Output the data word for word. Begin at its first line and end at the line with "ATOM 103 C C".

**** DATASET CONTENT

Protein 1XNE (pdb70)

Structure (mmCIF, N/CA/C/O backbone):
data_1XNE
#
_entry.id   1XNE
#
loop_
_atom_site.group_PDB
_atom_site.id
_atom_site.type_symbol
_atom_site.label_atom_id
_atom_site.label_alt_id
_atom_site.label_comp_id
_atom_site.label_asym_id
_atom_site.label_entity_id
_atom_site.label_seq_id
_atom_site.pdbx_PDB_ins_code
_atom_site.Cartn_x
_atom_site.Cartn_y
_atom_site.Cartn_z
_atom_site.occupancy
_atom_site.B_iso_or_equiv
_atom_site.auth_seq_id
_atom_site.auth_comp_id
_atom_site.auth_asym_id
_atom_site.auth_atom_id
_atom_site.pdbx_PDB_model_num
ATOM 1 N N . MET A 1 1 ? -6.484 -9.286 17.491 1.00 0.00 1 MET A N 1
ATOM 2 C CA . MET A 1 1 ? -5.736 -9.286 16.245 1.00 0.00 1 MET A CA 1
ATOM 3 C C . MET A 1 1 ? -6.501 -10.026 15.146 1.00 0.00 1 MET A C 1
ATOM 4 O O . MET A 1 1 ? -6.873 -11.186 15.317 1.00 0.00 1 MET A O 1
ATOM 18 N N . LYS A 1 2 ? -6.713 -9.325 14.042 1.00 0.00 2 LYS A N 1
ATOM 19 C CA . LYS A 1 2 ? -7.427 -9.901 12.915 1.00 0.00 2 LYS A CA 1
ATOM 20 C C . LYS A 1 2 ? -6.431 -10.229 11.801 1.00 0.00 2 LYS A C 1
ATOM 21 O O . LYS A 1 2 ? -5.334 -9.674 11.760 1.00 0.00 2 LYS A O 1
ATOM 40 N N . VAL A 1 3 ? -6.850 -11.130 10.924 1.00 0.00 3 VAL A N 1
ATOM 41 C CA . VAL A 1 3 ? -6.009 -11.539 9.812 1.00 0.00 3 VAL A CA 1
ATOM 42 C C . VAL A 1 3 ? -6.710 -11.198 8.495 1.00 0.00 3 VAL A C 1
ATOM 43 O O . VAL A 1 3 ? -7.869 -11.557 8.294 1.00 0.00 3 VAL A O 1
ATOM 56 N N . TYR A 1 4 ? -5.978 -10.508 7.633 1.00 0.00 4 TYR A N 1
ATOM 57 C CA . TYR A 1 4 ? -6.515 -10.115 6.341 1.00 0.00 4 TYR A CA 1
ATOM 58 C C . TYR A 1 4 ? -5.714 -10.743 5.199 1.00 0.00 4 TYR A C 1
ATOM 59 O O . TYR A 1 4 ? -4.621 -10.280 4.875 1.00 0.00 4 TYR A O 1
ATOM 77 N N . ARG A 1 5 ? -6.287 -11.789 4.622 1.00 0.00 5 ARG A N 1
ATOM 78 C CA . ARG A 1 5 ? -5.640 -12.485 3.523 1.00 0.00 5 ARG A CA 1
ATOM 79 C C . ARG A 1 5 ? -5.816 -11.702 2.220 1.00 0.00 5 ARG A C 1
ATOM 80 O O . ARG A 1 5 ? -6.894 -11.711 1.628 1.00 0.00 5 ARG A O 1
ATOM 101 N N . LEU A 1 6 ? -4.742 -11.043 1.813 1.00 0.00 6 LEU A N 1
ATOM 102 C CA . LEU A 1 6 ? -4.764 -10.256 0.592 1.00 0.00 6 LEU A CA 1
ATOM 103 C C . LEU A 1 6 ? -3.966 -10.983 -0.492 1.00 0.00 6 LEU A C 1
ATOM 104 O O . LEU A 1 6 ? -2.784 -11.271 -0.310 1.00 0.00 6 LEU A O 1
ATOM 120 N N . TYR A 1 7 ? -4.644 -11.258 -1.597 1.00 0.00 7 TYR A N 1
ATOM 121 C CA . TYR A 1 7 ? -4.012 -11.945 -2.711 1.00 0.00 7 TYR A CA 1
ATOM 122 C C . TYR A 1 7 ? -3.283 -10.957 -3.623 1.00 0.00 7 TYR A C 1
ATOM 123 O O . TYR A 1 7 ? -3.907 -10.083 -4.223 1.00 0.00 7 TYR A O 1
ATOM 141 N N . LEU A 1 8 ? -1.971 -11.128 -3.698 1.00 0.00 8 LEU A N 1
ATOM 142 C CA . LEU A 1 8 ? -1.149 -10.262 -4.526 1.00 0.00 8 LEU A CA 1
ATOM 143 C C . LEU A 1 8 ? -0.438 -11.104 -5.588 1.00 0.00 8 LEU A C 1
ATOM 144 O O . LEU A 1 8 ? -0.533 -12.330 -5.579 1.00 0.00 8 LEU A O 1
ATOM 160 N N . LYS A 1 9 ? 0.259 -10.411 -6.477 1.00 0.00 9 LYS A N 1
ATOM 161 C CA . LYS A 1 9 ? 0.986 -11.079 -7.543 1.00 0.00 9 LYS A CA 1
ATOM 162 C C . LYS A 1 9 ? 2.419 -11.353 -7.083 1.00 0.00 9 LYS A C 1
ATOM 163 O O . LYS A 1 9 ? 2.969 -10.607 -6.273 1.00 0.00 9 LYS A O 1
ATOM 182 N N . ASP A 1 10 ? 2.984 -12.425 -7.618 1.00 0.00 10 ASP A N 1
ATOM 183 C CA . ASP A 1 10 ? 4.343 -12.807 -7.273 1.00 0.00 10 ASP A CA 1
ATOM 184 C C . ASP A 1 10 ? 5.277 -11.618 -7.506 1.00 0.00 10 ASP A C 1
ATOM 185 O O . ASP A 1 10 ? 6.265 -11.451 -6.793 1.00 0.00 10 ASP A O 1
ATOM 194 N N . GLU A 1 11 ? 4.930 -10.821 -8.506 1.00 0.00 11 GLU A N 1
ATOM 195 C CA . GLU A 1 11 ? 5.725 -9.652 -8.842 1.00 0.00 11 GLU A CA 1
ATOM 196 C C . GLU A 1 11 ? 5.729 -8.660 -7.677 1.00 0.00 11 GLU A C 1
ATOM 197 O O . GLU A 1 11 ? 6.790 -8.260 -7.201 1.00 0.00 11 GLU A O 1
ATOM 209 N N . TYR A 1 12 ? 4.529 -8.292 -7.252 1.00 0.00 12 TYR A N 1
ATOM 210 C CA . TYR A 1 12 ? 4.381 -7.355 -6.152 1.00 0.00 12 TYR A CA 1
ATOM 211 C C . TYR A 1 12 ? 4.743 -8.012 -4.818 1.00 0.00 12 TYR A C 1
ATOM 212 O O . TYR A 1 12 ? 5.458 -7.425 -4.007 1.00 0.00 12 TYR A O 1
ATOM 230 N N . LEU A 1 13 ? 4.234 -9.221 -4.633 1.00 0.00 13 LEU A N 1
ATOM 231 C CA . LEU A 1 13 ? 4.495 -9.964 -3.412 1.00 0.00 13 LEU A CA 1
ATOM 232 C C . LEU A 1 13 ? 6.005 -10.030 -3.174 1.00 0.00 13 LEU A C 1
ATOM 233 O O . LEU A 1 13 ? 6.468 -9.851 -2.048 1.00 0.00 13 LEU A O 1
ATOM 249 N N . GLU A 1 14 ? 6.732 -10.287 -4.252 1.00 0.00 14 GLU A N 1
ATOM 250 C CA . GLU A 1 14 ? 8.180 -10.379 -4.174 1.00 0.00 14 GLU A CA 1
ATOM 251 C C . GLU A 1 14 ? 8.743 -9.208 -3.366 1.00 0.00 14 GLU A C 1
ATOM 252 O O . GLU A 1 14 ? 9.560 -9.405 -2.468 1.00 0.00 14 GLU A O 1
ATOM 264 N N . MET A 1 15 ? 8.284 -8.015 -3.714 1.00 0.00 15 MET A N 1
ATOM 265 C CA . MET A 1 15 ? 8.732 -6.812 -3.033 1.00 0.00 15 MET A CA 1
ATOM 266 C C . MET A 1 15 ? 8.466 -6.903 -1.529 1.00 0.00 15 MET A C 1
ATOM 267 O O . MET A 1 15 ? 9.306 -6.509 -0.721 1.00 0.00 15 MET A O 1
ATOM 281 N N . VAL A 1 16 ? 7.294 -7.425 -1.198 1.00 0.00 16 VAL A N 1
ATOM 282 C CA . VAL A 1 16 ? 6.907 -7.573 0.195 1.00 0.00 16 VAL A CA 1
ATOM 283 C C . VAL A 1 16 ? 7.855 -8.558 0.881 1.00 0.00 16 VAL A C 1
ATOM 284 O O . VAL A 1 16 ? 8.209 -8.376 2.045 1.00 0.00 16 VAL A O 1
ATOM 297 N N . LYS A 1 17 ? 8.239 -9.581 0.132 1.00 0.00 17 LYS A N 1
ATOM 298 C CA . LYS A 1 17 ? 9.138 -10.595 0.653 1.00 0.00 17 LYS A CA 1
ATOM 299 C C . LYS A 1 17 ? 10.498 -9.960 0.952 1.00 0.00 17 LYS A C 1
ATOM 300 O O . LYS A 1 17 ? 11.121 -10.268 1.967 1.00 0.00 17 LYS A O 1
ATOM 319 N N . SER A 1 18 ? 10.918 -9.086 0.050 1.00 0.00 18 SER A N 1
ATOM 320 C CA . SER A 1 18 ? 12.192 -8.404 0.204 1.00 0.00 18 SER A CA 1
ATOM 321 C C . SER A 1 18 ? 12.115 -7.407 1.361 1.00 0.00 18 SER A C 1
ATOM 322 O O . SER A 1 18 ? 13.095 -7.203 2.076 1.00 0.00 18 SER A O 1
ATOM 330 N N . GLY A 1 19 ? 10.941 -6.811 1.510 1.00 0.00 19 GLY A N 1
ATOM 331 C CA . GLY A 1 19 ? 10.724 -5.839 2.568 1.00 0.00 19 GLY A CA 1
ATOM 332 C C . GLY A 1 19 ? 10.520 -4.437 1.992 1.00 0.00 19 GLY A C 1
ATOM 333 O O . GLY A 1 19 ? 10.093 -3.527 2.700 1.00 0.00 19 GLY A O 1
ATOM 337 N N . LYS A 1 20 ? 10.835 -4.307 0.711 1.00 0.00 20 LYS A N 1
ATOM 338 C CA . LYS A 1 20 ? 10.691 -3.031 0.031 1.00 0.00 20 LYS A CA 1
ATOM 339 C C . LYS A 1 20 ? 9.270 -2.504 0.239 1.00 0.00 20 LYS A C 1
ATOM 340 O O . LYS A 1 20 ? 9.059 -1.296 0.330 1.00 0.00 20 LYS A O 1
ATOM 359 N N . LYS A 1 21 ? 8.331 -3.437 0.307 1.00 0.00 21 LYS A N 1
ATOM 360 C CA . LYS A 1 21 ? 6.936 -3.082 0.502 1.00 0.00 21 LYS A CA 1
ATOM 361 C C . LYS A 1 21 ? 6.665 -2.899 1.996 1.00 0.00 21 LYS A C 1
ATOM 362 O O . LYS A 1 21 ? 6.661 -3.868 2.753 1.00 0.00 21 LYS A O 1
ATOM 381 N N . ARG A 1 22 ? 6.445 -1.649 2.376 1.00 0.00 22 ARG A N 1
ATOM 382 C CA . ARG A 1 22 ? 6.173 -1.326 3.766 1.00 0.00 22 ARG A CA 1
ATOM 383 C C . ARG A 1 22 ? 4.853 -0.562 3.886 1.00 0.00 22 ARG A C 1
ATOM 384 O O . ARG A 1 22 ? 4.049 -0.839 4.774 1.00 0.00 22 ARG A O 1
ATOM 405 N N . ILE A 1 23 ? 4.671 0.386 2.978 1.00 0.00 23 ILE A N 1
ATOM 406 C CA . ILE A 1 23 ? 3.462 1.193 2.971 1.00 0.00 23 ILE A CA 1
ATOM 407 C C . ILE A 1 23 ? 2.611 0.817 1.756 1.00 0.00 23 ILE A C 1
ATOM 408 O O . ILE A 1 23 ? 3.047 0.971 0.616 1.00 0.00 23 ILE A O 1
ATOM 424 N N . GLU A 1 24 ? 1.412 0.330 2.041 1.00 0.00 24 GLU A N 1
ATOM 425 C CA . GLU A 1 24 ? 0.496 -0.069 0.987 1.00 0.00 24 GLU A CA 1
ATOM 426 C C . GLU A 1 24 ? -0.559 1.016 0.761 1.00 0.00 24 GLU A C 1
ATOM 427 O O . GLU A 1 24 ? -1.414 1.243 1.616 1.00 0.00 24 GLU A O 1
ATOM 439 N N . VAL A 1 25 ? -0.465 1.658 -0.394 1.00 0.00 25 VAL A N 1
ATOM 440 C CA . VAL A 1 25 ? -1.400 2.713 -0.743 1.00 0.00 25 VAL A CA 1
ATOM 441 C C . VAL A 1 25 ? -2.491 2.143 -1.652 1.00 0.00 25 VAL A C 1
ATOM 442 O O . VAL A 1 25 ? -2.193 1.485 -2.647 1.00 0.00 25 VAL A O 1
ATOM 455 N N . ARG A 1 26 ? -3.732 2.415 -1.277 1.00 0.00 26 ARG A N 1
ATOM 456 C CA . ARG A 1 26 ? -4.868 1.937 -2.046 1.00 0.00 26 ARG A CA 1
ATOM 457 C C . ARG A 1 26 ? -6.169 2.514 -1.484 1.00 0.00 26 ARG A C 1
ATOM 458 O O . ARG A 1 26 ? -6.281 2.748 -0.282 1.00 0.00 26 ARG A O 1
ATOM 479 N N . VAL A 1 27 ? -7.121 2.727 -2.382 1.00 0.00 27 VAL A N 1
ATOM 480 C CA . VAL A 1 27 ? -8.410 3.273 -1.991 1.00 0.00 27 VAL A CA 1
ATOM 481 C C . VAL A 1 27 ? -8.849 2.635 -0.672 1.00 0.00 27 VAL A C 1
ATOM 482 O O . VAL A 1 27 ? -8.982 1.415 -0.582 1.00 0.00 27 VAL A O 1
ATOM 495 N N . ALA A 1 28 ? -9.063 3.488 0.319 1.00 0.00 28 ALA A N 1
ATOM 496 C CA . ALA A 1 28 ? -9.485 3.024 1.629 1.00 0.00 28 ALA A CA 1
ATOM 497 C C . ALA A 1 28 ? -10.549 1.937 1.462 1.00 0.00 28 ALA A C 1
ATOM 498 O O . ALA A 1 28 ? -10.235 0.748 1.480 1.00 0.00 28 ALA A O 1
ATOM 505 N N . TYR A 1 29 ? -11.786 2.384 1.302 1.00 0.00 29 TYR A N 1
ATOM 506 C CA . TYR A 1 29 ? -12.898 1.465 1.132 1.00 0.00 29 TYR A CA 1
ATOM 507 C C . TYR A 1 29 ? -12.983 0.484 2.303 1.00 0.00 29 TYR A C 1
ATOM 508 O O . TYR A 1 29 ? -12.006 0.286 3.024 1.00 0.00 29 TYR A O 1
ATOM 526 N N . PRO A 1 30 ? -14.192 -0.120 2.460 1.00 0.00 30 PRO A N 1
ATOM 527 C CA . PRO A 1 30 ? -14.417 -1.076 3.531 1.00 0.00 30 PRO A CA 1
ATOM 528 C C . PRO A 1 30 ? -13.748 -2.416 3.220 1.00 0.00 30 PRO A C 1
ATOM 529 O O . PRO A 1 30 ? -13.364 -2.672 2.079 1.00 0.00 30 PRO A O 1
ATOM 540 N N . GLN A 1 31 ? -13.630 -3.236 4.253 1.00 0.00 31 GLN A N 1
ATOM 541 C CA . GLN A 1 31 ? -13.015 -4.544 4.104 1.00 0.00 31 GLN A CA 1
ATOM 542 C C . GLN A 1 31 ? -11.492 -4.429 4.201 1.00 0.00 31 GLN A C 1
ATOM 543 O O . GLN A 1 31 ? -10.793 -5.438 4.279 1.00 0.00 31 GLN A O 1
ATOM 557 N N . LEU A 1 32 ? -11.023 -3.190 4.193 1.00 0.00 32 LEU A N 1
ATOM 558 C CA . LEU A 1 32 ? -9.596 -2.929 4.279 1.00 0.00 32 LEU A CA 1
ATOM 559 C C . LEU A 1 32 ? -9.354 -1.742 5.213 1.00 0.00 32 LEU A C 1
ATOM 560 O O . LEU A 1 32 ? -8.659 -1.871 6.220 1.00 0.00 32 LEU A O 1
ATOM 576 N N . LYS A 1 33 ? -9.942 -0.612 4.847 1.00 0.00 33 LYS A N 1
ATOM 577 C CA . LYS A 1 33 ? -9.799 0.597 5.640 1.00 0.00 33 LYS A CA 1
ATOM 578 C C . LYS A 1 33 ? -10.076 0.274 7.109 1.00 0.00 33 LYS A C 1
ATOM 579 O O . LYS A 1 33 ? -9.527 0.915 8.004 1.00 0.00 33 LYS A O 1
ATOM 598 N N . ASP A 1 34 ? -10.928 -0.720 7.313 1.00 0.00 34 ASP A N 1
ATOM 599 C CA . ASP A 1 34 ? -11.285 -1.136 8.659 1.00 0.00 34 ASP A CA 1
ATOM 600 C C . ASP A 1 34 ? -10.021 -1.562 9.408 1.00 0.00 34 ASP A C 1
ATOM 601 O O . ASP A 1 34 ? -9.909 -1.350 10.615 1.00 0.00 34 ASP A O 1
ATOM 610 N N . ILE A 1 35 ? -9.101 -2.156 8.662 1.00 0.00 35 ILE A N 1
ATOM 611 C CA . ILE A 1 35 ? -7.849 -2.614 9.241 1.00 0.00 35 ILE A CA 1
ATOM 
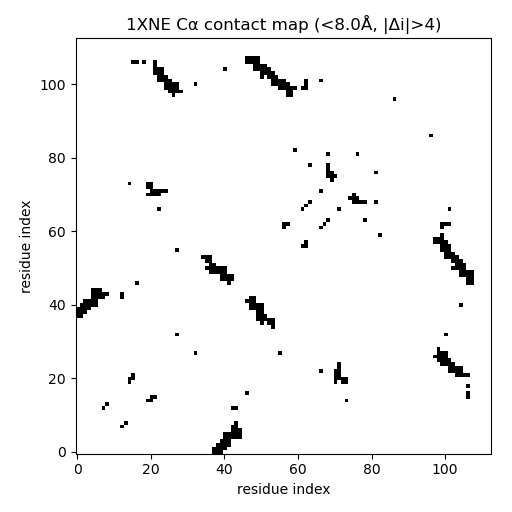612 C C . ILE A 1 35 ? -7.347 -1.576 10.246 1.00 0.00 35 ILE A C 1
ATOM 613 O O . ILE A 1 35 ? -7.679 -0.396 10.144 1.00 0.00 35 ILE A O 1
ATOM 629 N N . LYS A 1 36 ? -6.555 -2.052 11.195 1.00 0.00 36 LYS A N 1
ATOM 630 C CA . LYS A 1 36 ? -6.003 -1.180 12.218 1.00 0.00 36 LYS A CA 1
ATOM 631 C C . LYS A 1 36 ? -4.714 -1.795 12.766 1.00 0.00 36 LYS A C 1
ATOM 632 O O . LYS A 1 36 ? -4.361 -2.920 12.415 1.00 0.00 36 LYS A O 1
ATOM 651 N N . ARG A 1 37 ? -4.047 -1.031 13.618 1.00 0.00 37 ARG A N 1
ATOM 652 C CA . ARG A 1 37 ? -2.805 -1.487 14.218 1.00 0.00 37 ARG A CA 1
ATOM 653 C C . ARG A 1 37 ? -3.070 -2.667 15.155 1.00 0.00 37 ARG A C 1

********

● **EXERCISE RESULT**:
Protein 1XNE (pdb70)

Structure (mmCIF, N/CA/C/O backbone):
data_1XNE
#
_entry.id   1XNE
#
loop_
_atom_site.group_PDB
_atom_site.id
_atom_site.type_symbol
_atom_site.label_atom_id
_atom_site.label_alt_id
_atom_site.label_comp_id
_atom_site.label_asym_id
_atom_site.label_entity_id
_atom_site.label_seq_id
_atom_site.pdbx_PDB_ins_code
_atom_site.Cartn_x
_atom_site.Cartn_y
_atom_site.Cartn_z
_atom_site.occupancy
_atom_site.B_iso_or_equiv
_atom_site.auth_seq_id
_atom_site.auth_comp_id
_atom_site.auth_asym_id
_atom_site.auth_atom_id
_atom_site.pdbx_PDB_model_num
ATOM 1 N N . MET A 1 1 ? -6.484 -9.286 17.491 1.00 0.00 1 MET A N 1
ATOM 2 C CA . MET A 1 1 ? -5.736 -9.286 16.245 1.00 0.00 1 MET A CA 1
ATOM 3 C C . MET A 1 1 ? -6.501 -10.026 15.146 1.00 0.00 1 MET A C 1
ATOM 4 O O . MET A 1 1 ? -6.873 -11.186 15.317 1.00 0.00 1 MET A O 1
ATOM 18 N N . LYS A 1 2 ? -6.713 -9.325 14.042 1.00 0.00 2 LYS A N 1
ATOM 19 C CA . LYS A 1 2 ? -7.427 -9.901 12.915 1.00 0.00 2 LYS A CA 1
ATOM 20 C C . LYS A 1 2 ? -6.431 -10.229 11.801 1.00 0.00 2 LYS A C 1
ATOM 21 O O . LYS A 1 2 ? -5.334 -9.674 11.760 1.00 0.00 2 LYS A O 1
ATOM 40 N N . VAL A 1 3 ? -6.850 -11.130 10.924 1.00 0.00 3 VAL A N 1
ATOM 41 C CA . VAL A 1 3 ? -6.009 -11.539 9.812 1.00 0.00 3 VAL A CA 1
ATOM 42 C C . VAL A 1 3 ? -6.710 -11.198 8.495 1.00 0.00 3 VAL A C 1
ATOM 43 O O . VAL A 1 3 ? -7.869 -11.557 8.294 1.00 0.00 3 VAL A O 1
ATOM 56 N N . TYR A 1 4 ? -5.978 -10.508 7.633 1.00 0.00 4 TYR A N 1
ATOM 57 C CA . TYR A 1 4 ? -6.515 -10.115 6.341 1.00 0.00 4 TYR A CA 1
ATOM 58 C C . TYR A 1 4 ? -5.714 -10.743 5.199 1.00 0.00 4 TYR A C 1
ATOM 59 O O . TYR A 1 4 ? -4.621 -10.280 4.875 1.00 0.00 4 TYR A O 1
ATOM 77 N N . ARG A 1 5 ? -6.287 -11.789 4.622 1.00 0.00 5 ARG A N 1
ATOM 78 C CA . ARG A 1 5 ? -5.640 -12.485 3.523 1.00 0.00 5 ARG A CA 1
ATOM 79 C C . ARG A 1 5 ? -5.816 -11.702 2.220 1.00 0.00 5 ARG A C 1
ATOM 80 O O . ARG A 1 5 ? -6.894 -11.711 1.628 1.00 0.00 5 ARG A O 1
ATOM 101 N N . LEU A 1 6 ? -4.742 -11.043 1.813 1.00 0.00 6 LEU A N 1
ATOM 102 C CA . LEU A 1 6 ? -4.764 -10.256 0.592 1.00 0.00 6 LEU A CA 1
ATOM 103 C C . LEU A 1 6 ? -3.966 -10.983 -0.492 1.00 0.00 6 LEU A C 1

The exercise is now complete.